The cleansing breath is a great way to nourish your mind and body with pure oxygen, and help your lungs clear out gunk and toxins. It’s great to do first thing in the morning, last thing at night, right before eating, before and after yoga or exercise, and frankly whenever you feel like it. Oxygen is pure life force, and we deserve to breathe in as much as we can remember to.

It’s good to do the cleansing breath standing up, but any generally relaxed position will do. First, exhale as much as you can, compressing your lungs to clear out the old air. Then, breathe in not-too-quickly, filling your lungs right up with air. Hold it for just a little while.

If your lungs are gunky or “stale”, you might cough a bit while you’re holding your breath up to the top of your lungs. That’s fine, clear it out, then try again. After holding the air just a bit, start to force the air out through pursed lips, keeping your cheeks pulled in (as opposed to puffed out, that is).

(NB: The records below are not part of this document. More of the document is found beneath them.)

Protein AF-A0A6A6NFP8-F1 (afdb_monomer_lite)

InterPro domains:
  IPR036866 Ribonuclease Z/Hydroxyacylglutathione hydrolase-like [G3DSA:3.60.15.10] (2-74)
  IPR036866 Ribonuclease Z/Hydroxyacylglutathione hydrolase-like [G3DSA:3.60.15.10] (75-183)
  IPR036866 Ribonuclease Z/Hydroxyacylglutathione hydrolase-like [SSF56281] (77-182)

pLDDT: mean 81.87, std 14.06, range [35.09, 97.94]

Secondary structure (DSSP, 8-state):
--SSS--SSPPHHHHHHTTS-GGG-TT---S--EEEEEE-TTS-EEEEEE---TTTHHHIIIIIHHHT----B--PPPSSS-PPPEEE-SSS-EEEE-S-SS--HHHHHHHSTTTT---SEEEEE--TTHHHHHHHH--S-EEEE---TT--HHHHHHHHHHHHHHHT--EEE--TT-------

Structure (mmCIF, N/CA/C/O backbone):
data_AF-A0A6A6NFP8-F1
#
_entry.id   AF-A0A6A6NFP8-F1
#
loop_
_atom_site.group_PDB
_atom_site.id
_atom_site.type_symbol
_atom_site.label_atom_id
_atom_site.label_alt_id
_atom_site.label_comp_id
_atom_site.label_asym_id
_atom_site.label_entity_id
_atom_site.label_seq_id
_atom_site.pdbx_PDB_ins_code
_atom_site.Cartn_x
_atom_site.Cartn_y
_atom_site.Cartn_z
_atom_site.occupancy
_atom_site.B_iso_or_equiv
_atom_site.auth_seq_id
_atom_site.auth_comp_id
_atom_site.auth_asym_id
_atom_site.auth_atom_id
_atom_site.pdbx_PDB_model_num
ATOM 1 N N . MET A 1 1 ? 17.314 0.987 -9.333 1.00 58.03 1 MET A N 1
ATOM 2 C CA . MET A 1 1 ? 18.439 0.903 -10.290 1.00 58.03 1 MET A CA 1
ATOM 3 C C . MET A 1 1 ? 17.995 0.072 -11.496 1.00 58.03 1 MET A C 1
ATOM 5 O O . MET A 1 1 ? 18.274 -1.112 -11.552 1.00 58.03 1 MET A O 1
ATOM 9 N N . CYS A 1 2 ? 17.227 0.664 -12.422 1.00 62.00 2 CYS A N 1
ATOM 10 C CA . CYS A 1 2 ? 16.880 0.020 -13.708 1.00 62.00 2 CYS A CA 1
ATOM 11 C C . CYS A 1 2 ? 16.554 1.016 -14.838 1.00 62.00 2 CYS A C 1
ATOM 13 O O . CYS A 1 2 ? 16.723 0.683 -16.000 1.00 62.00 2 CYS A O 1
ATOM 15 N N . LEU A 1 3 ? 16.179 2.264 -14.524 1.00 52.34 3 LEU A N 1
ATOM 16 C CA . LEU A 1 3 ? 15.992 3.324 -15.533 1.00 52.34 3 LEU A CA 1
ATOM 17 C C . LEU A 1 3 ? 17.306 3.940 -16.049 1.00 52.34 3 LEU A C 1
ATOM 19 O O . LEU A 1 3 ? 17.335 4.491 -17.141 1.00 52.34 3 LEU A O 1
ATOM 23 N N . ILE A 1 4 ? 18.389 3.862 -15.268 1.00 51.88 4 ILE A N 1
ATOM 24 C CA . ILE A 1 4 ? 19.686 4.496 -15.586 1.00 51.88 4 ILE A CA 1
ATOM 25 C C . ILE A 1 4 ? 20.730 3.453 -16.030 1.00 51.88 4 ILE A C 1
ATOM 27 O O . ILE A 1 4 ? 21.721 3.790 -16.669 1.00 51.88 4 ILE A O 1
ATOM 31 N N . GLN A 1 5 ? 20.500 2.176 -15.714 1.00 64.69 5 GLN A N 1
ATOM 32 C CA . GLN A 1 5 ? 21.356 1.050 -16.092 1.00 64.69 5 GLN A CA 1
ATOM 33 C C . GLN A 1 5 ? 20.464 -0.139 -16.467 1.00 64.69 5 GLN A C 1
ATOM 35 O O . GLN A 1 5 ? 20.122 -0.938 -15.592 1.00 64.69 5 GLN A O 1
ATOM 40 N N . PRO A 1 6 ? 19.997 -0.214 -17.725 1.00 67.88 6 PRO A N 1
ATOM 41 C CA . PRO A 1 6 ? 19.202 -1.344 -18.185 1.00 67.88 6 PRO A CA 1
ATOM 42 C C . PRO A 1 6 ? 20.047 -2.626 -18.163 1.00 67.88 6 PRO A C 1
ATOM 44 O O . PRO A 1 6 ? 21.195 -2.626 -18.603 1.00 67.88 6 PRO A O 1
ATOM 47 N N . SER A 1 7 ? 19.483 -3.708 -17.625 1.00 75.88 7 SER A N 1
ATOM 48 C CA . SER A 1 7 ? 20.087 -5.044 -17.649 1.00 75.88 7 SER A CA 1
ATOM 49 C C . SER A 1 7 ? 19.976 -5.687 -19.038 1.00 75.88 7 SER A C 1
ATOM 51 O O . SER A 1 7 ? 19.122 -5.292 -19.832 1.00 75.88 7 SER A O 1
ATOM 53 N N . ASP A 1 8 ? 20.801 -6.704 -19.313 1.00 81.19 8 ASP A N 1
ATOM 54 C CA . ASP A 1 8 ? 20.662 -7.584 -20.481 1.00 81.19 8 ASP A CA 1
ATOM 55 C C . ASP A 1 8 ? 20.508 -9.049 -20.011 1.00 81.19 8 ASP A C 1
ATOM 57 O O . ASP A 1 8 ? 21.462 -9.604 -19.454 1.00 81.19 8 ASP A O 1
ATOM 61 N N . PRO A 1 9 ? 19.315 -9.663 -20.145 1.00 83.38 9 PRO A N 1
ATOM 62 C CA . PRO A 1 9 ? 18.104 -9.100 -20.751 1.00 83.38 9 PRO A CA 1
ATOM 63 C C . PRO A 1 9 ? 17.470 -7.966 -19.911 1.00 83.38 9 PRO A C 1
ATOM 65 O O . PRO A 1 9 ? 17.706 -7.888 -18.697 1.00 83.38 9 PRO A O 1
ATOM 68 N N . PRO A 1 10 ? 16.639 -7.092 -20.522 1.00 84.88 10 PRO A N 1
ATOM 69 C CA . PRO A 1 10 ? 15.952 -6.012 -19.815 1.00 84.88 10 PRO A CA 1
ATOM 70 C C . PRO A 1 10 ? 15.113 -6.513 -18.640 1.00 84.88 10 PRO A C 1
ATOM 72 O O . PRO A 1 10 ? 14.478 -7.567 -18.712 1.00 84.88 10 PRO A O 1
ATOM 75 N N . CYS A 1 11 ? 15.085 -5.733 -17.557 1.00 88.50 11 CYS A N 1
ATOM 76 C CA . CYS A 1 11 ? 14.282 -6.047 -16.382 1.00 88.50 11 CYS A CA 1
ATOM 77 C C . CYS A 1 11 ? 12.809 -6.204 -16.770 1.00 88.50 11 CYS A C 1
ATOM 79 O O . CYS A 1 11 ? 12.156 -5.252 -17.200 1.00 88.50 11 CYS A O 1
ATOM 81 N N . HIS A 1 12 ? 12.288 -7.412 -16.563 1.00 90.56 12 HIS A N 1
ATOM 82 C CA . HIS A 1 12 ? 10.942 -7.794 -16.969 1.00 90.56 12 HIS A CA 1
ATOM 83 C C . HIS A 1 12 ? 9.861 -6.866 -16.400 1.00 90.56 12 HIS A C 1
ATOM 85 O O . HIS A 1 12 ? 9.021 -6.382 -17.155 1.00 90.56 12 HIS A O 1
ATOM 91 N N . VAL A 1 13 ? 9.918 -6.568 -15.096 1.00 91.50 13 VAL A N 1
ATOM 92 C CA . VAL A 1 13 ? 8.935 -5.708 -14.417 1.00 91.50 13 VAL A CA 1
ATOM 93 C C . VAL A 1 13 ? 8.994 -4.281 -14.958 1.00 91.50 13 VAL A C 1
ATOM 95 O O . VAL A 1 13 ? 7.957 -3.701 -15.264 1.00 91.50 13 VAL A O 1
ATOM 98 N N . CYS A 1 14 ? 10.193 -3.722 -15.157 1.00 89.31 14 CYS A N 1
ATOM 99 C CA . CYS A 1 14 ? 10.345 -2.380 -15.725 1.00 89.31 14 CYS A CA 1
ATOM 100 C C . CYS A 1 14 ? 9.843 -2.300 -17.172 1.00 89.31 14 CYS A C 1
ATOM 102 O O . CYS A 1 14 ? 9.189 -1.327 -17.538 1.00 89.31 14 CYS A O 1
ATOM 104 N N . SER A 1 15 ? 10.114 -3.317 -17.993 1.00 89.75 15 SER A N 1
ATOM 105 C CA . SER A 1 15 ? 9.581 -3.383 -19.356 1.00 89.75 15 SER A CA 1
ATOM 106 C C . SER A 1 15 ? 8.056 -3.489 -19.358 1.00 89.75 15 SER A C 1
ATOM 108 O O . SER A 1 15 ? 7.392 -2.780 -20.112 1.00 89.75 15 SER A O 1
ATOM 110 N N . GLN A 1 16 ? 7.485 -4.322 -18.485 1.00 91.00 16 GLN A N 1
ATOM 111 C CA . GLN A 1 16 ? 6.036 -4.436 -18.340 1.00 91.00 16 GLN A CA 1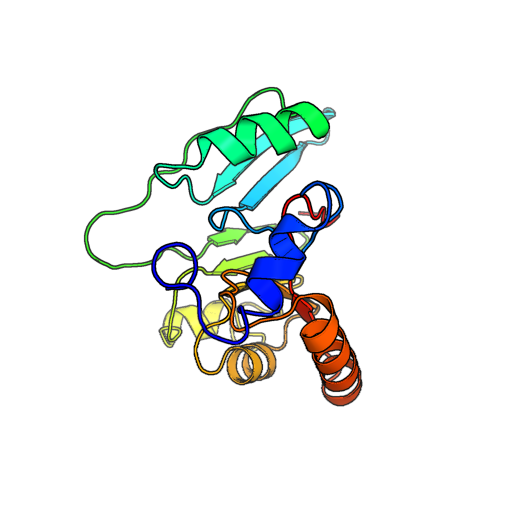
ATOM 112 C C . GLN A 1 16 ? 5.399 -3.137 -17.851 1.00 91.00 16 GLN A C 1
ATOM 114 O O . GLN A 1 16 ? 4.366 -2.754 -18.393 1.00 91.00 16 GLN A O 1
ATOM 119 N N . ALA A 1 17 ? 6.016 -2.428 -16.902 1.00 90.25 17 ALA A N 1
ATOM 120 C CA . ALA A 1 17 ? 5.532 -1.150 -16.376 1.00 90.25 17 ALA A CA 1
ATOM 121 C C . ALA A 1 17 ? 5.332 -0.077 -17.466 1.00 90.25 17 ALA A C 1
ATOM 123 O O . ALA A 1 17 ? 4.524 0.828 -17.300 1.00 90.25 17 ALA A O 1
ATOM 124 N N . LEU A 1 18 ? 6.020 -0.194 -18.605 1.00 89.38 18 LEU A N 1
ATOM 125 C CA . LEU A 1 18 ? 5.920 0.743 -19.731 1.00 89.38 18 LEU A CA 1
ATOM 126 C C . LEU A 1 18 ? 5.112 0.197 -20.920 1.00 89.38 18 LEU A C 1
ATOM 128 O O . LEU A 1 18 ? 4.986 0.874 -21.937 1.00 89.38 18 LEU A O 1
ATOM 132 N N . SER A 1 19 ? 4.579 -1.024 -20.819 1.00 91.25 19 SER A N 1
ATOM 133 C CA . SER A 1 19 ? 3.931 -1.717 -21.943 1.00 91.25 19 SER A CA 1
ATOM 134 C C . SER A 1 19 ? 2.504 -1.247 -22.238 1.00 91.25 19 SER A C 1
ATOM 136 O O . SER A 1 19 ? 2.055 -1.328 -23.381 1.00 91.25 19 SER A O 1
ATOM 138 N N . VAL A 1 20 ? 1.796 -0.748 -21.223 1.00 91.50 20 VAL A N 1
ATOM 139 C CA . VAL A 1 20 ? 0.418 -0.248 -21.324 1.00 91.50 20 VAL A CA 1
ATOM 140 C C . VAL A 1 20 ? 0.267 1.049 -20.520 1.00 91.50 20 VAL A C 1
ATOM 142 O O . VAL A 1 20 ? 1.104 1.312 -19.646 1.00 91.50 20 VAL A O 1
ATOM 145 N N . PRO A 1 21 ? -0.770 1.868 -20.795 1.00 91.62 21 PRO A N 1
ATOM 146 C CA . PRO A 1 21 ? -1.030 3.089 -20.043 1.00 91.62 21 PRO A CA 1
ATOM 147 C C . PRO A 1 21 ? -1.067 2.817 -18.533 1.00 91.62 21 PRO A C 1
ATOM 149 O O . PRO A 1 21 ? -1.674 1.825 -18.121 1.00 91.62 21 PRO A O 1
ATOM 152 N N . PRO A 1 22 ? -0.443 3.659 -17.696 1.00 87.06 22 PRO A N 1
ATOM 153 C CA . PRO A 1 22 ? -0.326 3.362 -16.270 1.00 87.06 22 PRO A CA 1
ATOM 154 C C . PRO A 1 22 ? -1.645 3.212 -15.512 1.00 87.06 22 PRO A C 1
ATOM 156 O O . PRO A 1 22 ? -1.691 2.498 -14.520 1.00 87.06 22 PRO A O 1
ATOM 159 N N . GLU A 1 23 ? -2.740 3.788 -16.013 1.00 86.75 23 GLU A N 1
ATOM 160 C CA . GLU A 1 23 ? -4.086 3.597 -15.456 1.00 86.75 23 GLU A CA 1
ATOM 161 C C . GLU A 1 23 ? -4.556 2.133 -15.531 1.00 86.75 23 GLU A C 1
ATOM 163 O O . GLU A 1 23 ? -5.489 1.733 -14.842 1.00 86.75 23 GLU A O 1
ATOM 168 N N . GLN A 1 24 ? -3.908 1.341 -16.383 1.00 90.44 24 GLN A N 1
ATOM 169 C CA . GLN A 1 24 ? -4.163 -0.078 -16.616 1.00 90.44 24 GLN A CA 1
ATOM 170 C C . GLN A 1 24 ? -2.958 -0.941 -16.209 1.00 90.44 24 GLN A C 1
ATOM 172 O O . GLN A 1 24 ? -2.945 -2.139 -16.486 1.00 90.44 24 GLN A O 1
ATOM 177 N N . ASN A 1 25 ? -1.929 -0.347 -15.592 1.00 93.44 25 ASN A N 1
ATOM 178 C CA . ASN A 1 25 ? -0.661 -1.013 -15.331 1.00 93.44 25 ASN A CA 1
ATOM 179 C C . ASN A 1 25 ? -0.269 -0.968 -13.851 1.00 93.44 25 ASN A C 1
ATOM 181 O O . ASN A 1 25 ? 0.389 -0.023 -13.420 1.00 93.44 25 ASN A O 1
ATOM 185 N N . PRO A 1 26 ? -0.555 -2.016 -13.070 1.00 94.50 26 PRO A N 1
ATOM 186 C CA . PRO A 1 26 ? -0.197 -2.036 -11.657 1.00 94.50 26 PRO A CA 1
ATOM 187 C C . PRO A 1 26 ? 1.317 -2.220 -11.405 1.00 94.50 26 PRO A C 1
ATOM 189 O O . PRO A 1 26 ? 1.788 -2.096 -10.272 1.00 94.50 26 PRO A O 1
ATOM 192 N N . ASN A 1 27 ? 2.104 -2.501 -12.454 1.00 93.50 27 ASN A N 1
ATOM 193 C CA . ASN A 1 27 ? 3.567 -2.473 -12.395 1.00 93.50 27 ASN A CA 1
ATOM 194 C C . ASN A 1 27 ? 4.146 -1.067 -12.627 1.00 93.50 27 ASN A C 1
ATOM 196 O O . ASN A 1 27 ? 5.314 -0.846 -12.309 1.00 93.50 27 ASN A O 1
ATOM 200 N N . TYR A 1 28 ? 3.359 -0.111 -13.136 1.00 92.12 28 TYR A N 1
ATOM 201 C CA . TYR A 1 28 ? 3.743 1.299 -13.118 1.00 92.12 28 TYR A CA 1
ATOM 202 C C . TYR A 1 28 ? 3.403 1.885 -11.750 1.00 92.12 28 TYR A C 1
ATOM 204 O O . TYR A 1 28 ? 2.247 1.873 -11.336 1.00 92.12 28 TYR A O 1
ATOM 212 N N . ARG A 1 29 ? 4.417 2.384 -11.043 1.00 90.31 29 ARG A N 1
ATOM 213 C CA . ARG A 1 29 ? 4.288 2.832 -9.653 1.00 90.31 29 ARG A CA 1
ATOM 214 C C . ARG A 1 29 ? 4.911 4.207 -9.491 1.00 90.31 29 ARG A C 1
ATOM 216 O O . ARG A 1 29 ? 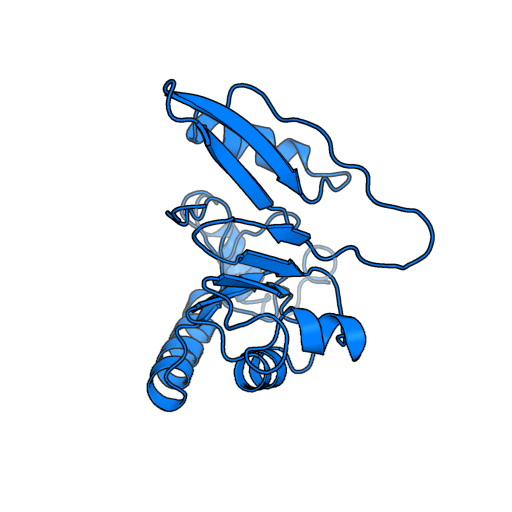6.075 4.407 -9.849 1.00 90.31 29 ARG A O 1
ATOM 223 N N . CYS A 1 30 ? 4.143 5.145 -8.956 1.00 88.56 30 CYS A N 1
ATOM 224 C CA . CYS A 1 30 ? 4.658 6.412 -8.463 1.00 88.56 30 CYS A CA 1
ATOM 225 C C . CYS A 1 30 ? 5.190 6.254 -7.024 1.00 88.56 30 CYS A C 1
ATOM 227 O O . CYS A 1 30 ? 5.287 5.151 -6.487 1.00 88.56 30 CYS A O 1
ATOM 229 N N . ASN A 1 31 ? 5.578 7.364 -6.389 1.00 84.56 31 ASN A N 1
ATOM 230 C CA . ASN A 1 31 ? 5.946 7.341 -4.971 1.00 84.56 31 ASN A CA 1
ATOM 231 C C . ASN A 1 31 ? 4.769 6.855 -4.117 1.00 84.56 31 ASN A C 1
ATOM 233 O O . ASN A 1 31 ? 3.637 7.282 -4.337 1.00 84.56 31 ASN A O 1
ATOM 237 N N . THR A 1 32 ? 5.055 6.065 -3.090 1.00 87.25 32 THR A N 1
ATOM 238 C CA . THR A 1 32 ? 4.068 5.672 -2.086 1.00 87.25 32 THR A CA 1
ATOM 239 C C . THR A 1 32 ? 3.364 6.895 -1.495 1.00 87.25 32 THR A C 1
ATOM 241 O O . THR A 1 32 ? 4.007 7.881 -1.130 1.00 87.25 32 THR A O 1
ATOM 244 N N . SER A 1 33 ? 2.036 6.838 -1.449 1.00 86.38 33 SER A N 1
ATOM 245 C CA . SER A 1 33 ? 1.181 7.817 -0.785 1.00 86.38 33 SER A CA 1
ATOM 246 C C . SER A 1 33 ? -0.167 7.184 -0.449 1.00 86.38 33 SER A C 1
ATOM 248 O O . SER A 1 33 ? -0.544 6.160 -1.028 1.00 86.38 33 SER A O 1
ATOM 250 N N . LEU A 1 34 ? -0.909 7.798 0.469 1.00 87.56 34 LEU A N 1
ATOM 251 C CA . LEU A 1 34 ? -2.268 7.390 0.808 1.00 87.56 34 LEU A CA 1
ATOM 252 C C . LEU A 1 34 ? -3.176 8.613 0.877 1.00 87.56 34 LEU A C 1
ATOM 254 O O . LEU A 1 34 ? -2.930 9.531 1.653 1.00 87.56 34 LEU A O 1
ATOM 258 N N . LEU A 1 35 ? -4.268 8.593 0.116 1.00 86.75 35 LEU A N 1
ATOM 259 C CA . LEU A 1 35 ? -5.348 9.558 0.265 1.00 86.75 35 LEU A CA 1
ATOM 260 C C . LEU A 1 35 ? -6.515 8.923 1.020 1.00 86.75 35 LEU A C 1
ATOM 262 O O . LEU A 1 35 ? -7.073 7.916 0.587 1.00 86.75 35 LEU A O 1
ATOM 266 N N . ILE A 1 36 ? -6.911 9.556 2.115 1.00 85.38 36 ILE A N 1
ATOM 267 C CA . ILE A 1 36 ? -8.098 9.221 2.890 1.00 85.38 36 ILE A CA 1
ATOM 268 C C . ILE A 1 36 ? -9.197 10.203 2.494 1.00 85.38 36 ILE A C 1
ATOM 270 O O . ILE A 1 36 ? -9.066 11.405 2.716 1.00 85.38 36 ILE A O 1
ATOM 274 N N . ASP A 1 37 ? -10.275 9.680 1.917 1.00 85.88 37 ASP A N 1
ATOM 275 C CA . ASP A 1 37 ? -11.515 10.411 1.661 1.00 85.88 37 ASP A CA 1
ATOM 276 C C . ASP A 1 37 ? -12.520 10.081 2.773 1.00 85.88 37 ASP A C 1
ATOM 278 O O . ASP A 1 37 ? -13.012 8.955 2.868 1.00 85.88 37 ASP A O 1
ATOM 282 N N . TYR A 1 38 ? -12.770 11.048 3.653 1.00 82.62 38 TYR A N 1
ATOM 283 C CA . TYR A 1 38 ? -13.674 10.926 4.790 1.00 82.62 38 TYR A CA 1
ATOM 284 C C . TYR A 1 38 ? -14.956 11.716 4.531 1.00 82.62 38 TYR A C 1
ATOM 286 O O . TYR A 1 38 ? -14.931 12.944 4.438 1.00 82.62 38 TYR A O 1
ATOM 294 N N . CYS A 1 39 ? -16.085 11.014 4.450 1.00 78.44 39 CYS A N 1
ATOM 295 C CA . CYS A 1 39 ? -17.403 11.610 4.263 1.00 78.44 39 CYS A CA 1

Force the air out in short bursts, pulsing your diaphragm so that it compresses your lungs progressively from the bottom to the top.

If you’re like me, as the “short bursts” start to compress the air out from near the top of your lungs, that’s when you’re really likely to cough if you have anything to clear out. Light, shallow coughs can help the process of using the air to clean out your lungs. Just pay attention to your body and follow its cues. Don’t force anything unnatural, but don’t resist anything natural, either.

Hopefully this helps convey my understanding of the cleansing breath. May it serve you well!